--- Stored data ---

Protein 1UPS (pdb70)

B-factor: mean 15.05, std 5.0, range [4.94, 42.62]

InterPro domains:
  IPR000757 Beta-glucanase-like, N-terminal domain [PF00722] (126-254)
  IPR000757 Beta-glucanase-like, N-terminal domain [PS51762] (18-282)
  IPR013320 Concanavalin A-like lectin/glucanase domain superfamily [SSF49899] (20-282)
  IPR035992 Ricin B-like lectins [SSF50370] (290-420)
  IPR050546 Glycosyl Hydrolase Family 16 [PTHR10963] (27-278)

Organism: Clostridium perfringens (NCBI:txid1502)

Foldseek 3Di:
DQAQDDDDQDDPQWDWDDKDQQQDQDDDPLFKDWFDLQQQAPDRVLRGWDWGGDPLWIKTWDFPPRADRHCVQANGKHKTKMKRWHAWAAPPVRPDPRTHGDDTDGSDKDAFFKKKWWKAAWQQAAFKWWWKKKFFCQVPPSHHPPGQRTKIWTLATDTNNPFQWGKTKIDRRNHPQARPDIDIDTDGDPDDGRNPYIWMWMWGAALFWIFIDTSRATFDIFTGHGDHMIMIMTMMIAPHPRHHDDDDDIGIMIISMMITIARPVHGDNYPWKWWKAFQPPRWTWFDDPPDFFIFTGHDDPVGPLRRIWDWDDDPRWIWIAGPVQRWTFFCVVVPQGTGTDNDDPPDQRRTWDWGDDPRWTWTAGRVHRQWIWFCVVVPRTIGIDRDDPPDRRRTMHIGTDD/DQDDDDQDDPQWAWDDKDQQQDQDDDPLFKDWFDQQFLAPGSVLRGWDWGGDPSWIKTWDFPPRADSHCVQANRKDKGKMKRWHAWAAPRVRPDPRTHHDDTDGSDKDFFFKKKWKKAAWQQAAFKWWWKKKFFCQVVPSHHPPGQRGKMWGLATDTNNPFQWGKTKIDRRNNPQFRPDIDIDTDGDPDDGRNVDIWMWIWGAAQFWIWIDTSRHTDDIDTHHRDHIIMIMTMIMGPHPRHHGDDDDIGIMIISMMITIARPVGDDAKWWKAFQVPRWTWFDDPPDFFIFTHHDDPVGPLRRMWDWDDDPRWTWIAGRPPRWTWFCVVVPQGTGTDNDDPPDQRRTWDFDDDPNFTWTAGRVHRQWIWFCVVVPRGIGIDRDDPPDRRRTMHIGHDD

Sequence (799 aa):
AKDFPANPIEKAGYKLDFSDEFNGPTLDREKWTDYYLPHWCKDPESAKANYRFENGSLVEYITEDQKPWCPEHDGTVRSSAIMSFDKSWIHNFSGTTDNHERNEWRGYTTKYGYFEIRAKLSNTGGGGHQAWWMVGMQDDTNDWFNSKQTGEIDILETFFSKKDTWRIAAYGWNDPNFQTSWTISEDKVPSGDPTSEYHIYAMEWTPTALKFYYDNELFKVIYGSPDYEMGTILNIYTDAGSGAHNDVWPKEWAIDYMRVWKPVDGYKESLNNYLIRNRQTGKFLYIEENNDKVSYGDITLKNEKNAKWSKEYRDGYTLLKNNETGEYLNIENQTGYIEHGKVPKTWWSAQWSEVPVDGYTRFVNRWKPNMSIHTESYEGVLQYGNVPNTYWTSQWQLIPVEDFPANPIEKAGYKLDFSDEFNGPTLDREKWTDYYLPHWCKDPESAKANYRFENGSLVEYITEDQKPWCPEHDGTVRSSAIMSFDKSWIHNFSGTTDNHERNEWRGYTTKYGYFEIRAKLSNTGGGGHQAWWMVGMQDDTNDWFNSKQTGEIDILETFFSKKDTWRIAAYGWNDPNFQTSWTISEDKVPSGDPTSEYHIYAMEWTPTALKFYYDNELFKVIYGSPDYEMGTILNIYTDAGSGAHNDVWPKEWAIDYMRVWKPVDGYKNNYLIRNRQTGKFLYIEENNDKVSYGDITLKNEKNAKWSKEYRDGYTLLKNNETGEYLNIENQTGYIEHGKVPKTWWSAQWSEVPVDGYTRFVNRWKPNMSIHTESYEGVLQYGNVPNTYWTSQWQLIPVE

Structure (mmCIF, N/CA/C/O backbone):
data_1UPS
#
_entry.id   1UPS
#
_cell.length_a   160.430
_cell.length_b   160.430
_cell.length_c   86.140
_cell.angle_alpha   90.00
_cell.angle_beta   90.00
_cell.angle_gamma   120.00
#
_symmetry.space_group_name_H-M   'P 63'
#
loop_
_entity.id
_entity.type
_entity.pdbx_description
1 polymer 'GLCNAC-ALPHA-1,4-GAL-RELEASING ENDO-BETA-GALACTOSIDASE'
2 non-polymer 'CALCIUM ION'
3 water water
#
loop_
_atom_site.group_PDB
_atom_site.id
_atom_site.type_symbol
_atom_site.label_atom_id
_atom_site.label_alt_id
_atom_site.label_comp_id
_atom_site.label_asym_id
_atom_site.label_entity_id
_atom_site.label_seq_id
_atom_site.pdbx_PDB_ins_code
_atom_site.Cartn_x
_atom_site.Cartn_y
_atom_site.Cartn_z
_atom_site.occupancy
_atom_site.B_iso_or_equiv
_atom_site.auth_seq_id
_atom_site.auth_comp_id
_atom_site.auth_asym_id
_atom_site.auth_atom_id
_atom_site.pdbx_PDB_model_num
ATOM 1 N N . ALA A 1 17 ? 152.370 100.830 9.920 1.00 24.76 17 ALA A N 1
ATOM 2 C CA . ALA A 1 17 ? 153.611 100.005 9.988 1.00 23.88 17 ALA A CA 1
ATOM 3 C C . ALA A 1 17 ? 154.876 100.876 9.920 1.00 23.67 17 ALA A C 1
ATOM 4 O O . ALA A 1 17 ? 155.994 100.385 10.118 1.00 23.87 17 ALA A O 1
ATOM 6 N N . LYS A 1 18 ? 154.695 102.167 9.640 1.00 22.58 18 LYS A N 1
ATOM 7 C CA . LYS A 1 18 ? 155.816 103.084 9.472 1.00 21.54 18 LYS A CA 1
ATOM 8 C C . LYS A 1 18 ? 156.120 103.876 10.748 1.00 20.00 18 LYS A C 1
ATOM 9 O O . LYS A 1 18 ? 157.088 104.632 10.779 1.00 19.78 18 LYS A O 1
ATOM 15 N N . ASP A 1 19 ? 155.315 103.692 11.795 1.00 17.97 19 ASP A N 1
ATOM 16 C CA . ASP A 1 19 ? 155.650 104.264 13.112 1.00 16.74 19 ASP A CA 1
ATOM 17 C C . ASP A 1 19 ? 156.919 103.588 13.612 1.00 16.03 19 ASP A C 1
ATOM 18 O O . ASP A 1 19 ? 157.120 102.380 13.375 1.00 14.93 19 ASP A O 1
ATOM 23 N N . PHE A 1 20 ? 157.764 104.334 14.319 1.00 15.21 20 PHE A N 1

* * *

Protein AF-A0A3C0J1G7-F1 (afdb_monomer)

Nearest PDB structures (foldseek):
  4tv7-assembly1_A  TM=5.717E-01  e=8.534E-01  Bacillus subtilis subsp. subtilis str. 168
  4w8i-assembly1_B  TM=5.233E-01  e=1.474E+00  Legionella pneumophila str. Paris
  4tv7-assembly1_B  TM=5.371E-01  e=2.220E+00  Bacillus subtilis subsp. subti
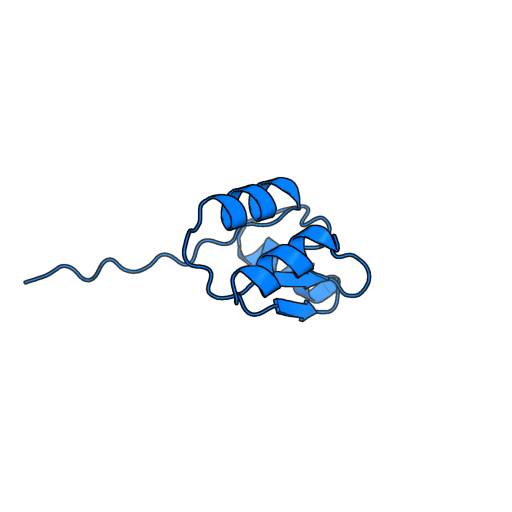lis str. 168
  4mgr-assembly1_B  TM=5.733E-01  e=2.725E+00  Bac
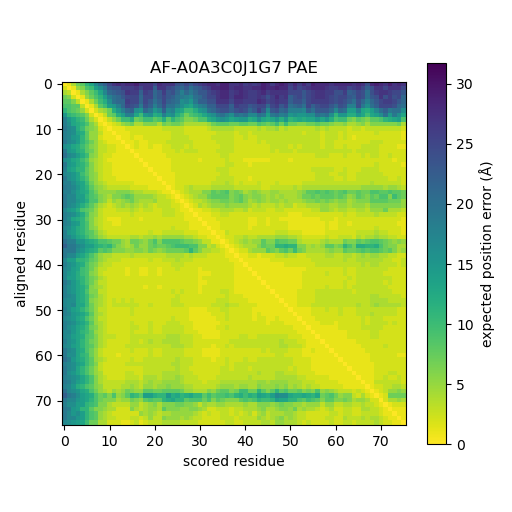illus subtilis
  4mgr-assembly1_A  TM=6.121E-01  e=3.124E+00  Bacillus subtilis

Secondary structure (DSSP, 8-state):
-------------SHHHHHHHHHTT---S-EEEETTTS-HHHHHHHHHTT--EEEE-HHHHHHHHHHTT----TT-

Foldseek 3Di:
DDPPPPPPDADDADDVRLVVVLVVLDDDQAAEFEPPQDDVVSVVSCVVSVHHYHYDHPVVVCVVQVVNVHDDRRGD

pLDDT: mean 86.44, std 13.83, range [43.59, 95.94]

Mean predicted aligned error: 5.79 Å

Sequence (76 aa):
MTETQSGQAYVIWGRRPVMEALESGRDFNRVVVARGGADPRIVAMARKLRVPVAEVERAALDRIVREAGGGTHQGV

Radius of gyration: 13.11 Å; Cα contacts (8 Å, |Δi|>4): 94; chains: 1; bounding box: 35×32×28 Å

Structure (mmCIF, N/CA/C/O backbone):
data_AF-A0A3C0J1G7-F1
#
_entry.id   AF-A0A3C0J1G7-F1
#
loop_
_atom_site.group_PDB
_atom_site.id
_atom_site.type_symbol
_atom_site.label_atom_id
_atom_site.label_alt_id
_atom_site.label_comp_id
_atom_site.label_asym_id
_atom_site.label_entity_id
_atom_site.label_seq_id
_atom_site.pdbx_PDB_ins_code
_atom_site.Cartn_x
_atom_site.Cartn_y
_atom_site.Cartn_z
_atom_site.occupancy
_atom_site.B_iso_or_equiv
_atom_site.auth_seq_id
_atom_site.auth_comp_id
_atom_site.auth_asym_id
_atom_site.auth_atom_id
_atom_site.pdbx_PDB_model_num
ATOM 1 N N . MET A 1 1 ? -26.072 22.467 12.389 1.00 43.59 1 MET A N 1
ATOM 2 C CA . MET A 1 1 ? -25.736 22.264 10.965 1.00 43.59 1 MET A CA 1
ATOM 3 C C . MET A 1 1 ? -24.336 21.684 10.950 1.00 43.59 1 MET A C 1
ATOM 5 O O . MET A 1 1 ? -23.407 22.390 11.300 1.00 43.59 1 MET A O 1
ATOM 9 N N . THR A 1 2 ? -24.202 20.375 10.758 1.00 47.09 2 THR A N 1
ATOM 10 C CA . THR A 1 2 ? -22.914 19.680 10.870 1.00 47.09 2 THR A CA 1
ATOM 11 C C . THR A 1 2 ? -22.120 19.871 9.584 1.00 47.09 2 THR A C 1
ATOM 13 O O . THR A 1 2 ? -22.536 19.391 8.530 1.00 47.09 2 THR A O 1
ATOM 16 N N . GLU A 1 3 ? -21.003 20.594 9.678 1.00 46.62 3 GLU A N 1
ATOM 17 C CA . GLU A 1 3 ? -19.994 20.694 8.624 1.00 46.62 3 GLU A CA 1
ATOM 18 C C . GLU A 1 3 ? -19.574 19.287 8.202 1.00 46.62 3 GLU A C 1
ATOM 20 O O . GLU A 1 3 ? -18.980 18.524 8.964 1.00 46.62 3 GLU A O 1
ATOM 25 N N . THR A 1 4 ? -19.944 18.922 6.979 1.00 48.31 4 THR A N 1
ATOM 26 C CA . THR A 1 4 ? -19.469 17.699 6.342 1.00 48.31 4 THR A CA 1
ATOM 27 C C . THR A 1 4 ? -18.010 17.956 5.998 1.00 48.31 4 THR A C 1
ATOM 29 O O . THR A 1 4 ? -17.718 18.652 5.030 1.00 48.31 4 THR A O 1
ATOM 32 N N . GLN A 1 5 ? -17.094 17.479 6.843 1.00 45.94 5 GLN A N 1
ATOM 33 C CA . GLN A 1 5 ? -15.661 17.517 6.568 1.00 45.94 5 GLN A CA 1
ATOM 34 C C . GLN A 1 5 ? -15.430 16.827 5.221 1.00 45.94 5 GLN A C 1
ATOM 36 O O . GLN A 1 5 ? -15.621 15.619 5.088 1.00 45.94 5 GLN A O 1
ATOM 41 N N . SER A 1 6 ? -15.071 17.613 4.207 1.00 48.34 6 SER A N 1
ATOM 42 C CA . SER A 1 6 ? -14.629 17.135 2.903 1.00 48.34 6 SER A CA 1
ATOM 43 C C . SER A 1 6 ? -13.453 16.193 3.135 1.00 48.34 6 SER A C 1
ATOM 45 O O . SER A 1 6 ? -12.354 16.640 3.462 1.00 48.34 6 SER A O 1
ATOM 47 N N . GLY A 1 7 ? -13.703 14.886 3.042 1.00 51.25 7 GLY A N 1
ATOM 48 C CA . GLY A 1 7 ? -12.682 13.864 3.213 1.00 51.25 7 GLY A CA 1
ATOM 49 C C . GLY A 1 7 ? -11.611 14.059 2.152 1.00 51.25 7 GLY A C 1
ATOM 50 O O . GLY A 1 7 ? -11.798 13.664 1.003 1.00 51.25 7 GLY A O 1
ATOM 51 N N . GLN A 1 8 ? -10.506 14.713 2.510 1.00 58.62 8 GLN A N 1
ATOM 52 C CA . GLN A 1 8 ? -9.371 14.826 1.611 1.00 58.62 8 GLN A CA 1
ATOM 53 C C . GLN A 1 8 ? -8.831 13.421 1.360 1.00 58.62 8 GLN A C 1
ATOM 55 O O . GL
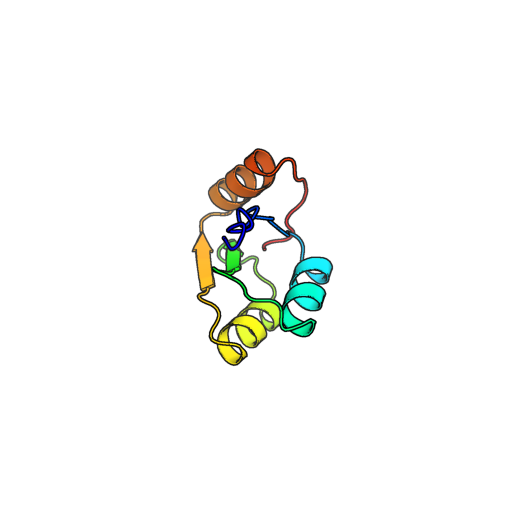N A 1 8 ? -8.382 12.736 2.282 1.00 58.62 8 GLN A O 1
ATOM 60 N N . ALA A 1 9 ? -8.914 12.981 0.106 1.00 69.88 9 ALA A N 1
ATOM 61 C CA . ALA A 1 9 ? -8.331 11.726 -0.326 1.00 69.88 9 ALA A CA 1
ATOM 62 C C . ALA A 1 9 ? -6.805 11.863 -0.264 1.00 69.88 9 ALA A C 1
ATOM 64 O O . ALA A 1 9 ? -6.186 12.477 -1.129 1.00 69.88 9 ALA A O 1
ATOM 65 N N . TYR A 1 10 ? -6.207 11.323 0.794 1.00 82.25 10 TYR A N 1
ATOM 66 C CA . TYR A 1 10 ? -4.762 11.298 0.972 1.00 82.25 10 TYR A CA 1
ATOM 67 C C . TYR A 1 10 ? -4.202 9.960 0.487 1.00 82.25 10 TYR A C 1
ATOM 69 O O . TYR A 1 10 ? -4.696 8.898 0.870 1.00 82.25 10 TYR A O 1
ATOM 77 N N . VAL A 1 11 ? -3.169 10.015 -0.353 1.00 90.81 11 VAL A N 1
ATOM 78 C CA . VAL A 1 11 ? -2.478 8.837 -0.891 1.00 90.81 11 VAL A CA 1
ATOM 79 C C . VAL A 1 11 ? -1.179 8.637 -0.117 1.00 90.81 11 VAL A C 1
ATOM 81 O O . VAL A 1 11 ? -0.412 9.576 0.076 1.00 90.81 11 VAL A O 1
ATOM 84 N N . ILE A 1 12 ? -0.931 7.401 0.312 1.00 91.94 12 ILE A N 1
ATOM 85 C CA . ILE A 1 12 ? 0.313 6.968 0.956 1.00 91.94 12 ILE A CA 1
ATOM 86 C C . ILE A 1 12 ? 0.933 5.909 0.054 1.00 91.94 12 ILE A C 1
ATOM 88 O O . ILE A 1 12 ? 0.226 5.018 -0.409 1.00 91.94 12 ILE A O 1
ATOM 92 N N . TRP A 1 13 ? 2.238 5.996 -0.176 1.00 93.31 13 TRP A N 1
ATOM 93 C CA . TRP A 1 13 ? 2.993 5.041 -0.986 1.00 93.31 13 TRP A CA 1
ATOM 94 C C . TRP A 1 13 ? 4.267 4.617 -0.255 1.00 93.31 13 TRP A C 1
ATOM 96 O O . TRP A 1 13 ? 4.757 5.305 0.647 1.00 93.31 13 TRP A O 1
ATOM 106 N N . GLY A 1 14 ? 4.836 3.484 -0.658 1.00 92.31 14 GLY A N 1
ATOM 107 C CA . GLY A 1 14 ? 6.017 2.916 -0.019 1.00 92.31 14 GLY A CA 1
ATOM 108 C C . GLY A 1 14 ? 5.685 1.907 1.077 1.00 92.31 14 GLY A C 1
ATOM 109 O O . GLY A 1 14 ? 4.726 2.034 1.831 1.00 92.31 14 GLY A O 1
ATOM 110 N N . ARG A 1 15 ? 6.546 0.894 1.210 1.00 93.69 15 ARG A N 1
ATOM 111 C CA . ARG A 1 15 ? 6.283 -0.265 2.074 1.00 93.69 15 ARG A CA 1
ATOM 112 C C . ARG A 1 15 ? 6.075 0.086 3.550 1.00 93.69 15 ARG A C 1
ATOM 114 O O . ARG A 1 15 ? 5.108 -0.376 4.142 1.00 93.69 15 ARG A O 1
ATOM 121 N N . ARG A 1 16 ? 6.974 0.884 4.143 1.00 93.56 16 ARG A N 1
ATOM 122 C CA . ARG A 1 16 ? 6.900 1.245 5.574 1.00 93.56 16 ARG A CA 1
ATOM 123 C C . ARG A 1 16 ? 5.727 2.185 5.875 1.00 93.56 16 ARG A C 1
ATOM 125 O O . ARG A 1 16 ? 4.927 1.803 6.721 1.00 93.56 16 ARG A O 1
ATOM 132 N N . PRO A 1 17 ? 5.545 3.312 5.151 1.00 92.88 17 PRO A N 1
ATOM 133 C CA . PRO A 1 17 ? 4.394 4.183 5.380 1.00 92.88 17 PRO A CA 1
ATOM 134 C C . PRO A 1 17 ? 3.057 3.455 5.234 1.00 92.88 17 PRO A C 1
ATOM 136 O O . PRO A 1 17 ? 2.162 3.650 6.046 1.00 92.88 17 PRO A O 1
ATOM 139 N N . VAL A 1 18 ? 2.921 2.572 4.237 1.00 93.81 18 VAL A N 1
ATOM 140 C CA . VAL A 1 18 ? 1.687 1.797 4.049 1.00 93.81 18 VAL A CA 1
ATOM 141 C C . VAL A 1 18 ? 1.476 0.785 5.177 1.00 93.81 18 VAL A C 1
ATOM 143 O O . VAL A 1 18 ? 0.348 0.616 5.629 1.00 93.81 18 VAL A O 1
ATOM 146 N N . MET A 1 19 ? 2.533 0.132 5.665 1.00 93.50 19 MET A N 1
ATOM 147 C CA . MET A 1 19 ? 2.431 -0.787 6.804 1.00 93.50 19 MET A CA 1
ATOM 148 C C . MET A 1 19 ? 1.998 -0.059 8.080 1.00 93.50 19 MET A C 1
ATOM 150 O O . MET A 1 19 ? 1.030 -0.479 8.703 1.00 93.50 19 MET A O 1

--- Assignment ---
Using the entries above, give again exactly the lines from the line holding "ATOM 9 O O ." through the line holding "ATOM 23 N N". Include both end lines and nothing else.

--- Exercise result ---
ATOM 9 O O . LYS A 1 18 ? 157.088 104.632 10.779 1.00 19.78 18 LYS A O 1
ATOM 15 N N . ASP A 1 19 ? 155.315 103.692 11.795 1.00 17.97 19 ASP A N 1
ATOM 16 C CA . ASP A 1 19 ? 155.650 104.264 13.112 1.00 16.74 19 ASP A CA 1
ATOM 17 C C . ASP A 1 19 ? 156.919 103.588 13.612 1.00 16.03 19 ASP A C 1
ATOM 18 O O . ASP A 1 19 ? 157.120 102.380 13.375 1.00 14.93 19 ASP A O 1
ATOM 23 N N . PHE A 1 20 ? 157.764 104.334 14.319 1.00 15.21 20 PHE A N 1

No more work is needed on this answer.